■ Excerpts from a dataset
-- -- --

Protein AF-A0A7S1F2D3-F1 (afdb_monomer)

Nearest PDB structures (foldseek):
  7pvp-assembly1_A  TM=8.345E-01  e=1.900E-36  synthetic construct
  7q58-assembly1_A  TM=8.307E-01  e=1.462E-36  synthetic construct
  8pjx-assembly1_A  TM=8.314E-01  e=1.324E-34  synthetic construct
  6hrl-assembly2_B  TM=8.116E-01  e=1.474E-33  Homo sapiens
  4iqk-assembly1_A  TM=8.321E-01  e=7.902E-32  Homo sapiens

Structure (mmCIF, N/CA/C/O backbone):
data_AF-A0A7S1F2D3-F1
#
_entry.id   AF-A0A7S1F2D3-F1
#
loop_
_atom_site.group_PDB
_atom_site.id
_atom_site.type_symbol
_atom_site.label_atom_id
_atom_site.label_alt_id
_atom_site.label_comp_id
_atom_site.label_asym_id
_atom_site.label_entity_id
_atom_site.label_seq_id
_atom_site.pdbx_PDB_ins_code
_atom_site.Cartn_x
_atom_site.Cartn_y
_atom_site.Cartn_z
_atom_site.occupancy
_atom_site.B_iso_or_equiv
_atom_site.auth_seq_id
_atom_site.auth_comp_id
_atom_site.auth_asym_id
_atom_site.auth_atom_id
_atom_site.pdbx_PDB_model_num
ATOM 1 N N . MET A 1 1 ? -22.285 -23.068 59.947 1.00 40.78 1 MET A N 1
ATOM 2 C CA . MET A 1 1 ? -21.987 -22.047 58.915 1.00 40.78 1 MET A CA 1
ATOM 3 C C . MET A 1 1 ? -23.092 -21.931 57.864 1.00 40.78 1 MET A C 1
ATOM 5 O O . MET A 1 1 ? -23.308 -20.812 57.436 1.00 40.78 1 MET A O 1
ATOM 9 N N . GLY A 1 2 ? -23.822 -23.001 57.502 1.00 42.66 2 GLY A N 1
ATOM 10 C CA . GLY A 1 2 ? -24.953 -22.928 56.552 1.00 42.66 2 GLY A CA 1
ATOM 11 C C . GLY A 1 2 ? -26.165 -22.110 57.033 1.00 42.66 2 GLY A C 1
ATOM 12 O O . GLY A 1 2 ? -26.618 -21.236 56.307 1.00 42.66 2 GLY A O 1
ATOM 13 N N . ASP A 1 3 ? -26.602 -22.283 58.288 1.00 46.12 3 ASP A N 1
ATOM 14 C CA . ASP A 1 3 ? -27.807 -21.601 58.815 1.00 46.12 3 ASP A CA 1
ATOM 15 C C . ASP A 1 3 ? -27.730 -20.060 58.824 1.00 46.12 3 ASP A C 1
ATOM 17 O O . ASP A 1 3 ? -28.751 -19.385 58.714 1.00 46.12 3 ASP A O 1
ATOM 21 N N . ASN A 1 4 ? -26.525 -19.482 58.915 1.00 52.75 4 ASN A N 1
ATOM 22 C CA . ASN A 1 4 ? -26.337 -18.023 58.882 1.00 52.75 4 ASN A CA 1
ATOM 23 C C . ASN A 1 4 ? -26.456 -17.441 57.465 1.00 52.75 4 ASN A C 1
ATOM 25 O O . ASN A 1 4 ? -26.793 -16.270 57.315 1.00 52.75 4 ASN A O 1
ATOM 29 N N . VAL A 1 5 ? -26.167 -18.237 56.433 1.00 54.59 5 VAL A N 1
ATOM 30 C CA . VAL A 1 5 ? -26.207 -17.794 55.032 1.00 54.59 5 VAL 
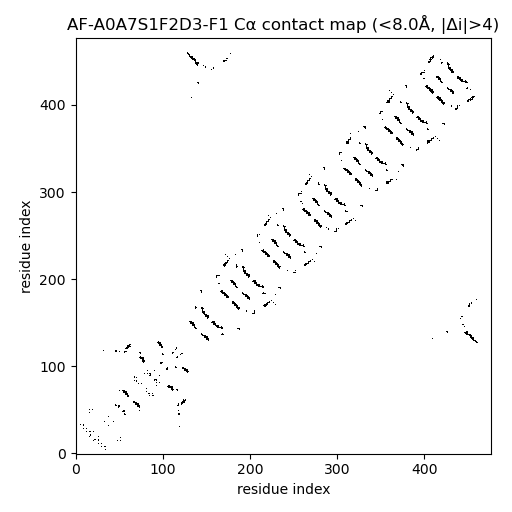A CA 1
ATOM 31 C C . VAL A 1 5 ? -27.650 -17.776 54.531 1.00 54.59 5 VAL A C 1
ATOM 33 O O . VAL A 1 5 ? -28.075 -16.795 53.928 1.00 54.59 5 VAL A O 1
ATOM 36 N N . ASP A 1 6 ? -28.443 -18.792 54.876 1.00 57.91 6 ASP A N 1
ATOM 37 C CA . ASP A 1 6 ? -29.861 -18.851 54.505 1.00 57.91 6 ASP A CA 1
ATOM 38 C C . ASP A 1 6 ? -30.701 -17.779 55.215 1.00 57.91 6 ASP A C 1
ATOM 40 O O . ASP A 1 6 ? -31.585 -17.175 54.602 1.00 57.91 6 ASP A O 1
ATOM 44 N N . GLN A 1 7 ? -30.385 -17.463 56.478 1.00 59.38 7 GLN A N 1
ATOM 45 C CA . GLN A 1 7 ? -31.000 -16.331 57.179 1.00 59.38 7 GLN A CA 1
ATOM 46 C C . GLN A 1 7 ? -30.648 -14.991 56.528 1.00 59.38 7 GLN A C 1
ATOM 48 O O . GLN A 1 7 ? -31.532 -14.152 56.365 1.00 59.38 7 GLN A O 1
ATOM 53 N N . LEU A 1 8 ? -29.392 -14.797 56.110 1.00 58.06 8 LEU A N 1
ATOM 54 C CA . LEU A 1 8 ? -28.961 -13.586 55.410 1.00 58.06 8 LEU A CA 1
ATOM 55 C C . LEU A 1 8 ? -29.654 -13.457 54.043 1.00 58.06 8 LEU A C 1
ATOM 57 O O . LEU A 1 8 ? -30.152 -12.384 53.710 1.00 58.06 8 LEU A O 1
ATOM 61 N N . HIS A 1 9 ? -29.757 -14.551 53.282 1.00 62.97 9 HIS A N 1
ATOM 62 C CA . HIS A 1 9 ? -30.468 -14.592 52.001 1.00 62.97 9 HIS A CA 1
ATOM 63 C C . HIS A 1 9 ? -31.953 -14.260 52.155 1.00 62.97 9 HIS A C 1
ATOM 65 O O . HIS A 1 9 ? -32.486 -13.462 51.384 1.00 62.97 9 HIS A O 1
ATOM 71 N N . SER A 1 10 ? -32.609 -14.821 53.175 1.00 64.06 10 SER A N 1
ATOM 72 C CA . SER A 1 10 ? -33.999 -14.495 53.491 1.00 64.06 10 SER A CA 1
ATOM 73 C C . SER A 1 10 ? -34.158 -13.027 53.887 1.00 64.06 10 SER A C 1
ATOM 75 O O . SER A 1 10 ? -35.115 -12.395 53.457 1.00 64.06 10 SER A O 1
ATOM 77 N N . LEU A 1 11 ? -33.225 -12.461 54.658 1.00 63.16 11 LEU A N 1
ATOM 78 C CA . LEU A 1 11 ? -33.266 -11.052 55.062 1.00 63.16 11 LEU A CA 1
ATOM 79 C C . LEU A 1 11 ? -33.095 -10.104 53.870 1.00 63.16 11 LEU A C 1
ATOM 81 O O . LEU A 1 11 ? -33.785 -9.090 53.788 1.00 63.16 11 LEU A O 1
ATOM 85 N N . ILE A 1 12 ? -32.204 -10.448 52.937 1.00 62.12 12 ILE A N 1
ATOM 86 C CA . ILE A 1 12 ? -31.977 -9.693 51.700 1.00 62.12 12 ILE A CA 1
ATOM 87 C C . ILE A 1 12 ? -33.221 -9.747 50.809 1.00 62.12 12 ILE A C 1
ATOM 89 O O . ILE A 1 12 ? -33.648 -8.702 50.322 1.00 62.12 12 ILE A O 1
ATOM 93 N N . ALA A 1 13 ? -33.839 -10.921 50.641 1.00 62.66 13 ALA A N 1
ATOM 94 C CA . ALA A 1 13 ? -35.076 -11.078 49.872 1.00 62.66 13 ALA A CA 1
ATOM 95 C C . ALA A 1 13 ? -36.227 -10.243 50.460 1.00 62.66 13 ALA A C 1
ATOM 97 O O . ALA A 1 13 ? -36.849 -9.462 49.743 1.00 62.66 13 ALA A O 1
ATOM 98 N N . THR A 1 14 ? -36.439 -10.308 51.777 1.00 63.19 14 THR A N 1
ATOM 99 C CA . THR A 1 14 ? -37.469 -9.509 52.457 1.00 63.19 14 THR A CA 1
ATOM 100 C C . THR A 1 14 ? -37.189 -8.005 52.356 1.00 63.19 14 THR A C 1
ATOM 102 O O . THR A 1 14 ? -38.105 -7.208 52.171 1.00 63.19 14 THR A O 1
ATOM 105 N N . HIS A 1 15 ? -35.925 -7.583 52.456 1.00 60.28 15 HIS A N 1
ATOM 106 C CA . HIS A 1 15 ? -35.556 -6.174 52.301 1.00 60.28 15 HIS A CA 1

-- -- --

■ WHAT IS BEING ASKED
Set down again, word for word, the stretch of records from the line with "ATOM 54 C CA" to the line with "ATOM 102 O O", both of those lines included.

■ WRITTEN ANSWER
ATOM 54 C CA . LEU A 1 8 ? -28.961 -13.586 55.410 1.00 58.06 8 LEU A CA 1
ATOM 55 C C . LEU A 1 8 ? -29.654 -13.457 54.043 1.00 58.06 8 LEU A C 1
ATOM 57 O O . LEU A 1 8 ? -30.152 -12.384 53.710 1.00 58.06 8 LEU A O 1
ATOM 61 N N . HIS A 1 9 ? -29.757 -14.551 53.282 1.00 62.97 9 HIS A N 1
ATOM 62 C CA . HIS A 1 9 ? -30.468 -14.592 52.001 1.00 62.97 9 HIS A CA 1
ATOM 63 C C . HIS A 1 9 ? -31.953 -14.260 52.155 1.00 62.97 9 HIS A C 1
ATOM 65 O O . HIS A 1 9 ? -32.486 -13.462 51.384 1.00 62.97 9 HIS A O 1
ATOM 71 N N . SER A 1 10 ? -32.609 -14.821 53.175 1.00 64.06 10 SER A N 1
ATOM 72 C CA . SER A 1 10 ? -33.999 -14.495 53.491 1.00 64.06 10 SER A CA 1
ATOM 73 C C . SER A 1 10 ? -34.158 -13.027 53.887 1.00 64.06 10 SER A C 1
ATOM 75 O O . SER A 1 10 ? -35.115 -12.395 53.457 1.00 64.06 10 SER A O 1
ATOM 77 N N . LEU A 1 11 ? -33.225 -12.461 54.658 1.00 63.16 11 LEU A N 1
ATOM 78 C CA . LEU A 1 11 ? -33.266 -11.052 55.062 1.00 63.16 11 LEU A CA 1
ATOM 79 C C . LEU A 1 11 ? -33.095 -10.104 53.870 1.00 63.16 11 LEU A C 1
ATOM 81 O O . LEU A 1 11 ? -33.785 -9.090 53.788 1.00 63.16 11 LEU A O 1
ATOM 85 N N . ILE A 1 12 ? -32.204 -10.448 52.937 1.00 62.12 12 ILE A N 1
ATOM 86 C CA . ILE A 1 12 ? -31.977 -9.693 51.700 1.00 62.12 12 ILE A CA 1
ATOM 87 C C . ILE A 1 12 ? -33.221 -9.747 50.809 1.00 62.12 12 ILE A C 1
ATOM 89 O O . ILE A 1 12 ? -33.648 -8.702 50.322 1.00 62.12 12 ILE A O 1
ATOM 93 N N . ALA A 1 13 ? -33.839 -10.921 50.641 1.00 62.66 13 ALA A N 1
ATOM 94 C CA . ALA A 1 13 ? -35.076 -11.078 49.872 1.00 62.66 13 ALA A CA 1
ATOM 95 C C . ALA A 1 13 ? -36.227 -10.243 50.460 1.00 62.66 13 ALA A C 1
ATOM 97 O O . ALA A 1 13 ? -36.849 -9.462 49.743 1.00 62.66 13 ALA A O 1
ATOM 98 N N . THR A 1 14 ? -36.439 -10.308 51.777 1.00 63.19 14 THR A N 1
ATOM 99 C CA . THR A 1 14 ? -37.469 -9.509 52.457 1.00 63.19 14 THR A CA 1
ATOM 100 C C . THR A 1 14 ? -37.189 -8.005 52.356 1.00 63.19 14 THR A C 1
ATOM 102 O O . THR A 1 14 ? -38.105 -7.208 52.171 1.00 63.19 14 THR A O 1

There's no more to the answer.